The former bedrock of this industrial giant, GE Power is a wholly owned subsidiary of General Electric and remains the largest business division, although it is currently on a sharp downward trajectory. This is especially true after the sale of GE Capital and the refocusing on core business segments. This division focuses on producing systems to implement power generation from wind, oil, gas and water to produce electric power. Interestingly, energy storage solutions were spun off from GE Power in October 2015 into a $1 billion startup called Current, focusing on building better batteries. For the year of 2017, GE reported revenue of $35.9 billion and profit of $2.7 billion. This was well below GE’s expectations, with the segment’s profits down 45% from the previous year and a whopping 88% from Q4 2016.

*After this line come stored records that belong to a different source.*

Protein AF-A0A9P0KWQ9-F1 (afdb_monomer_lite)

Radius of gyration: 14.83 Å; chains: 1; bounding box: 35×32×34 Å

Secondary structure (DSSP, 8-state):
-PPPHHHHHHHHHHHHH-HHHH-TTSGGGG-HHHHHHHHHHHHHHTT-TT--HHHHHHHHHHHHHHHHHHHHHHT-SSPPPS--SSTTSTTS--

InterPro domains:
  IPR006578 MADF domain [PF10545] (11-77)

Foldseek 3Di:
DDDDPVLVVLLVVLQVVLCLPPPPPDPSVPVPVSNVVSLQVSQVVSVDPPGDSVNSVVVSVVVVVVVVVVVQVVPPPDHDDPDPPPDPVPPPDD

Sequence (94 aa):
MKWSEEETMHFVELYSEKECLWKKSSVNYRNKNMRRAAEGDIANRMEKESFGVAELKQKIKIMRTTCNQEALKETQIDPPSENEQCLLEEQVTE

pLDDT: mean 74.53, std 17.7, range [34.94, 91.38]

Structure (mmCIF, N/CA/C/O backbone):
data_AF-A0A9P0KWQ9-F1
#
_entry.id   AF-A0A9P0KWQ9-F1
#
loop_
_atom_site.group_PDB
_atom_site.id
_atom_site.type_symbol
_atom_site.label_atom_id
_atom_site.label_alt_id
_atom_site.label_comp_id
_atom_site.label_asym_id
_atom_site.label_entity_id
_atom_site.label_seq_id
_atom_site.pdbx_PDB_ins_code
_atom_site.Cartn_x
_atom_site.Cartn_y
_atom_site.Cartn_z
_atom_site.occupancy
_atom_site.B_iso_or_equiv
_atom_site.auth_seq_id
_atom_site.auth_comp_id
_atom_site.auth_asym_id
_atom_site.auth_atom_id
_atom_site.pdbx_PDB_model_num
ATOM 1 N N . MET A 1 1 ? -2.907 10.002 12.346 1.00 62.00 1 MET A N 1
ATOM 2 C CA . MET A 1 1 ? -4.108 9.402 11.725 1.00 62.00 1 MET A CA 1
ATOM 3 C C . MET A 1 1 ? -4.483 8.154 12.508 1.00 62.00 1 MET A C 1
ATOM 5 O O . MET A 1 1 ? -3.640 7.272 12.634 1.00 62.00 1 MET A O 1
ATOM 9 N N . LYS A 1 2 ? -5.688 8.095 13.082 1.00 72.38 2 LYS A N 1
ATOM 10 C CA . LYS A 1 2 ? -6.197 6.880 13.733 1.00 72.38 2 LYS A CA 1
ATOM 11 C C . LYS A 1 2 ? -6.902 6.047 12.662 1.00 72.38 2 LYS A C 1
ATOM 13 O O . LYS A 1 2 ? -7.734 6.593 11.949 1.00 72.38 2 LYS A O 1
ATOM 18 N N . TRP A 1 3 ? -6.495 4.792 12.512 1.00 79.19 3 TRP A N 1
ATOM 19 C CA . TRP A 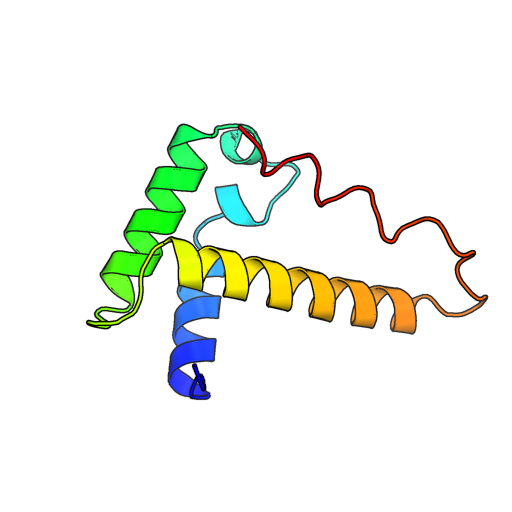1 3 ? -7.155 3.834 11.629 1.00 79.19 3 TRP A CA 1
ATOM 20 C C . TRP A 1 3 ? -8.208 3.085 12.436 1.00 79.19 3 TRP A C 1
ATOM 22 O O . TRP A 1 3 ? -7.902 2.624 13.539 1.00 79.19 3 TRP A O 1
ATOM 32 N N . SER A 1 4 ? -9.414 2.969 11.897 1.00 87.56 4 SER A N 1
ATOM 33 C CA . SER A 1 4 ? -10.430 2.058 12.413 1.00 87.56 4 SER A CA 1
ATOM 34 C C . SER A 1 4 ? -10.063 0.608 12.091 1.00 87.56 4 SER A C 1
ATOM 36 O O . SER A 1 4 ? -9.213 0.326 11.236 1.00 87.56 4 SER A O 1
ATOM 38 N N . GLU A 1 5 ? -10.695 -0.325 12.796 1.00 87.19 5 GLU A N 1
ATOM 39 C CA . GLU A 1 5 ? -10.514 -1.759 12.567 1.00 87.19 5 GLU A CA 1
ATOM 40 C C . GLU A 1 5 ? -10.954 -2.147 11.151 1.00 87.19 5 GLU A C 1
ATOM 42 O O . GLU A 1 5 ? -10.177 -2.752 10.421 1.00 87.19 5 GLU A O 1
ATOM 47 N N . GLU A 1 6 ? -12.125 -1.674 10.719 1.00 88.25 6 GLU A N 1
ATOM 48 C CA . GLU A 1 6 ? -12.662 -1.881 9.367 1.00 88.25 6 GLU A CA 1
ATOM 49 C C . GLU A 1 6 ? -11.708 -1.369 8.279 1.00 88.25 6 GLU A C 1
ATOM 51 O O . GLU A 1 6 ? -11.399 -2.086 7.333 1.00 88.25 6 GLU A O 1
ATOM 56 N N . GLU A 1 7 ? -11.154 -0.164 8.450 1.00 86.69 7 GLU A N 1
ATOM 57 C CA . GLU A 1 7 ? -10.172 0.402 7.514 1.00 86.69 7 GLU A CA 1
ATOM 58 C C . GLU A 1 7 ? -8.890 -0.429 7.461 1.00 86.69 7 GLU A C 1
ATOM 60 O O . GLU A 1 7 ? -8.268 -0.578 6.410 1.00 86.69 7 GLU A O 1
ATOM 65 N N . THR A 1 8 ? -8.465 -0.954 8.612 1.00 88.12 8 THR A N 1
ATOM 66 C CA . THR A 1 8 ? -7.271 -1.794 8.686 1.00 88.12 8 THR A CA 1
ATOM 67 C C . THR A 1 8 ? -7.517 -3.139 8.013 1.00 88.12 8 THR A C 1
ATOM 69 O O . THR A 1 8 ? -6.658 -3.573 7.251 1.00 88.12 8 THR A O 1
ATOM 72 N N . MET A 1 9 ? -8.676 -3.766 8.231 1.00 90.12 9 MET A N 1
ATOM 73 C CA . MET A 1 9 ? -9.056 -5.015 7.564 1.00 90.12 9 MET A CA 1
ATOM 74 C C . MET A 1 9 ? -9.138 -4.826 6.050 1.00 90.12 9 MET A C 1
ATOM 76 O O . MET A 1 9 ? -8.468 -5.546 5.314 1.00 90.12 9 MET A O 1
ATOM 80 N N . HIS A 1 10 ? -9.847 -3.791 5.596 1.00 90.69 10 HIS A N 1
ATOM 81 C CA . HIS A 1 10 ? -9.979 -3.489 4.175 1.00 90.69 10 HIS A CA 1
ATOM 82 C C . HIS A 1 10 ? -8.618 -3.242 3.506 1.00 90.69 10 HIS A C 1
ATOM 84 O O . HIS A 1 10 ? -8.325 -3.753 2.425 1.00 90.69 10 HIS A O 1
ATOM 90 N N . PHE A 1 11 ? -7.721 -2.519 4.179 1.00 89.50 11 PHE A N 1
ATOM 91 C CA . PHE A 1 11 ? -6.361 -2.332 3.685 1.00 89.50 11 PHE A CA 1
ATOM 92 C C . PHE A 1 11 ? -5.559 -3.635 3.626 1.00 89.50 11 PHE A C 1
ATOM 94 O O . PHE A 1 11 ? -4.828 -3.846 2.659 1.00 89.50 11 PHE A O 1
ATOM 101 N N . VAL A 1 12 ? -5.661 -4.499 4.640 1.00 89.12 12 VAL A N 1
ATOM 102 C CA . VAL A 1 12 ? -4.954 -5.788 4.663 1.00 89.12 12 VAL A CA 1
ATOM 103 C C . VAL A 1 12 ? -5.419 -6.681 3.514 1.00 89.12 12 VAL A C 1
ATOM 105 O O . VAL A 1 12 ? -4.572 -7.281 2.851 1.00 89.12 12 VAL A O 1
ATOM 108 N N . GLU A 1 13 ? -6.722 -6.714 3.228 1.00 91.12 13 GLU A N 1
ATOM 109 C CA . GLU A 1 13 ? -7.289 -7.417 2.072 1.00 91.12 13 GLU A CA 1
ATOM 110 C C . GLU A 1 13 ? -6.652 -6.917 0.770 1.00 91.12 13 GLU A C 1
ATOM 112 O O . GLU A 1 13 ? -5.980 -7.684 0.075 1.00 91.12 13 GLU A O 1
ATOM 117 N N . LEU A 1 14 ? -6.734 -5.608 0.506 1.00 91.00 14 LEU A N 1
ATOM 118 C CA . LEU A 1 14 ? -6.153 -4.987 -0.687 1.00 91.00 14 LEU A CA 1
ATOM 119 C C . LEU A 1 14 ? -4.634 -5.196 -0.785 1.00 91.00 14 LEU A C 1
ATOM 121 O O . LEU A 1 14 ? -4.096 -5.423 -1.869 1.00 91.00 14 LEU A O 1
ATOM 125 N N . TYR A 1 15 ? -3.919 -5.124 0.337 1.00 90.06 15 TYR A N 1
ATOM 126 C CA . TYR A 1 15 ? -2.475 -5.333 0.394 1.00 90.06 15 TYR A CA 1
ATOM 127 C C . TYR A 1 15 ? -2.095 -6.784 0.080 1.00 90.06 15 TYR A C 1
ATOM 129 O O . TYR A 1 15 ? -1.108 -7.016 -0.624 1.00 90.06 15 TYR A O 1
ATOM 137 N N . SER A 1 16 ? -2.877 -7.755 0.561 1.00 87.69 16 SER A N 1
ATOM 138 C CA . SER A 1 16 ? -2.634 -9.183 0.336 1.00 87.69 16 SER A CA 1
ATOM 139 C C . SER A 1 16 ? -2.723 -9.560 -1.148 1.00 87.69 16 SER A C 1
ATOM 141 O O . SER A 1 16 ? -1.885 -10.324 -1.634 1.00 87.69 16 SER A O 1
ATOM 143 N N . GLU A 1 17 ? -3.628 -8.929 -1.902 1.00 90.25 17 GLU A N 1
ATOM 144 C CA . GLU A 1 17 ? -3.782 -9.125 -3.350 1.00 90.25 17 GLU A CA 1
ATOM 145 C C . GLU A 1 17 ? -2.567 -8.637 -4.156 1.00 90.25 17 GLU A C 1
ATOM 147 O O . GLU A 1 17 ? -2.278 -9.132 -5.249 1.00 90.25 17 GLU A O 1
ATOM 152 N N . LYS A 1 18 ? -1.825 -7.649 -3.642 1.00 89.00 18 LYS A N 1
ATOM 153 C CA . LYS A 1 18 ? -0.687 -7.047 -4.347 1.00 89.00 18 LYS A CA 1
ATOM 154 C C . LYS A 1 18 ? 0.620 -7.731 -3.962 1.00 89.00 18 LYS A C 1
ATOM 156 O O . LYS A 1 18 ? 1.440 -7.175 -3.231 1.00 89.00 18 LYS A O 1
ATOM 161 N N . GLU A 1 19 ? 0.888 -8.895 -4.556 1.00 85.88 19 GLU A N 1
ATOM 162 C CA . GLU A 1 19 ? 2.136 -9.646 -4.325 1.00 85.88 19 GLU A CA 1
ATOM 163 C C . GLU A 1 19 ? 3.408 -8.803 -4.535 1.00 85.88 19 GLU A C 1
ATOM 165 O O . GLU A 1 19 ? 4.401 -8.978 -3.833 1.00 85.88 19 GLU A O 1
ATOM 170 N N . CYS A 1 20 ? 3.384 -7.843 -5.467 1.00 87.62 20 CYS A N 1
ATOM 171 C CA . CYS A 1 20 ? 4.509 -6.939 -5.726 1.00 87.62 20 CYS A CA 1
ATOM 172 C C . CYS A 1 20 ? 4.885 -6.043 -4.531 1.00 87.62 20 CYS A C 1
ATOM 174 O O . CYS A 1 20 ? 5.985 -5.492 -4.508 1.00 87.62 20 CYS A O 1
ATOM 176 N N . LEU A 1 21 ? 4.010 -5.905 -3.531 1.00 85.94 21 LEU A N 1
ATOM 177 C CA . LEU A 1 21 ? 4.298 -5.142 -2.327 1.00 85.94 21 LEU A CA 1
ATOM 178 C C . LEU A 1 21 ? 4.973 -6.011 -1.272 1.00 85.94 21 LEU A C 1
ATOM 180 O O . LEU A 1 21 ? 5.986 -5.582 -0.731 1.00 85.94 21 LEU A O 1
ATOM 184 N N . TRP A 1 22 ? 4.482 -7.216 -0.983 1.00 84.88 22 TRP A N 1
ATOM 185 C CA . TRP A 1 22 ? 4.938 -8.011 0.168 1.00 84.88 22 TRP A CA 1
ATOM 186 C C . TRP A 1 22 ? 5.811 -9.224 -0.181 1.00 84.88 22 TRP A C 1
ATOM 188 O O . TRP A 1 22 ? 6.659 -9.624 0.621 1.00 84.88 22 TRP A O 1
ATOM 198 N N . LYS A 1 23 ? 5.651 -9.805 -1.373 1.00 83.38 23 LYS A N 1
ATOM 199 C CA . LYS A 1 23 ? 6.279 -11.074 -1.751 1.00 83.38 23 LYS A CA 1
ATOM 200 C C . LYS A 1 23 ? 7.673 -10.841 -2.324 1.00 83.38 23 LYS A C 1
ATOM 202 O O . LYS A 1 23 ? 7.837 -10.661 -3.527 1.00 83.38 23 LYS A O 1
ATOM 207 N N . LYS A 1 24 ? 8.698 -10.903 -1.468 1.00 80.06 24 LYS A N 1
ATOM 208 C CA . LYS A 1 24 ? 10.114 -10.695 -1.847 1.00 80.06 24 LYS A CA 1
ATOM 209 C C . LYS A 1 24 ? 10.609 -11.622 -2.969 1.00 80.06 24 LYS A C 1
ATOM 211 O O . LYS A 1 24 ? 11.512 -11.244 -3.709 1.00 80.06 24 LYS A O 1
ATOM 216 N N . SER A 1 25 ? 10.034 -12.821 -3.091 1.00 83.19 25 SER A N 1
ATOM 217 C CA . SER A 1 25 ? 10.354 -13.793 -4.148 1.00 83.19 25 SER A CA 1
ATOM 218 C C . SER A 1 25 ? 9.706 -13.474 -5.499 1.00 83.19 25 SER A C 1
ATOM 220 O O . SER A 1 25 ? 10.080 -14.065 -6.509 1.00 83.19 25 SER A O 1
ATOM 222 N N . SER A 1 26 ? 8.745 -12.546 -5.546 1.00 79.81 26 SER A N 1
ATOM 223 C CA . SER A 1 26 ? 8.114 -12.124 -6.792 1.00 79.81 26 SER A CA 1
ATOM 224 C C . SER A 1 26 ? 9.067 -11.251 -7.603 1.00 79.81 26 SER A C 1
ATOM 226 O O . SER A 1 26 ? 9.636 -10.289 -7.090 1.00 79.81 26 SER A O 1
ATOM 228 N N . VAL A 1 27 ? 9.179 -11.511 -8.907 1.00 83.00 27 VAL A N 1
ATOM 229 C CA . VAL A 1 27 ? 9.929 -10.651 -9.844 1.00 83.00 27 VAL A CA 1
ATOM 230 C C . VAL A 1 27 ? 9.399 -9.211 -9.809 1.00 83.00 27 VAL A C 1
ATOM 232 O O . VAL A 1 27 ? 10.157 -8.243 -9.903 1.00 83.00 27 VAL A O 1
ATOM 235 N N . ASN A 1 28 ? 8.097 -9.063 -9.564 1.00 79.88 28 ASN A N 1
ATOM 236 C CA . ASN A 1 28 ? 7.416 -7.774 -9.513 1.00 79.88 28 ASN A CA 1
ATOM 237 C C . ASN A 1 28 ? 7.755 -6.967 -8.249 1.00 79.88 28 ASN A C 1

One of the few business segments that has been consistently growing, GE aviation provides jets, turboprop engines, and designs software used by major aviation corporations. The segment has plans to have 60,000 jet engines connected to the internet by 2020, which they claim will save fuel and create fewer delays at airports. The segment’s revenue grew 4% in calender 2017 to $27.3 billion, with profits of $6.6 billion.
The third largest segment, GE’s Healthcare division grew steadily to revenue of $19.1 billion in 2017, with profits of $3.4 billion. In addition to being a healthcare provider, GE also creates medical technology and software. The company also has an “exclusive” health cloud platform for its users. In April 2018, GE announced the sale of certain software assets of GE Healthcare’s Value-Based Care Division to private equity firm Veritas Capital for $1.05 billion in cash.
GE Oil & Gas
GE Energy was spun off into three subsidiaries, including the aforementioned GE Power & Water, GE Oil & Gas and GE Energy Connections. GE Oil & Gas, as the fourth-largest revenue generator for GE, focuses on providing smart and efficient solutions to the oil and gas industry. GE is betting that better efficiency in production is what most producers want and it seems to be right, with revenue in calendar 2017 totaling $18.2 billion, up 34% from the previous year.
GE Renewable Energy
Also known as GE Energy Connections, this energy management division focuses on distribution, conversion, automation and optimization of energy sources. By focusing on an area that promotes sustainability and increased efficiency, there is plenty of room to grow. With $10.28 billion in revenues in calender 2017, this is the GE company to watch in coming years. The company creates environmentally friendly power solutions with wind, hydro, and solar tech.
What Does It Mean?
General Electric is not the same company it was just two years ago. It’s still a massive conglomerate and is one of the top 10 largest companies in the world, but with renewed focus on its roots in industrial machines and green energy is keeping the company afloat.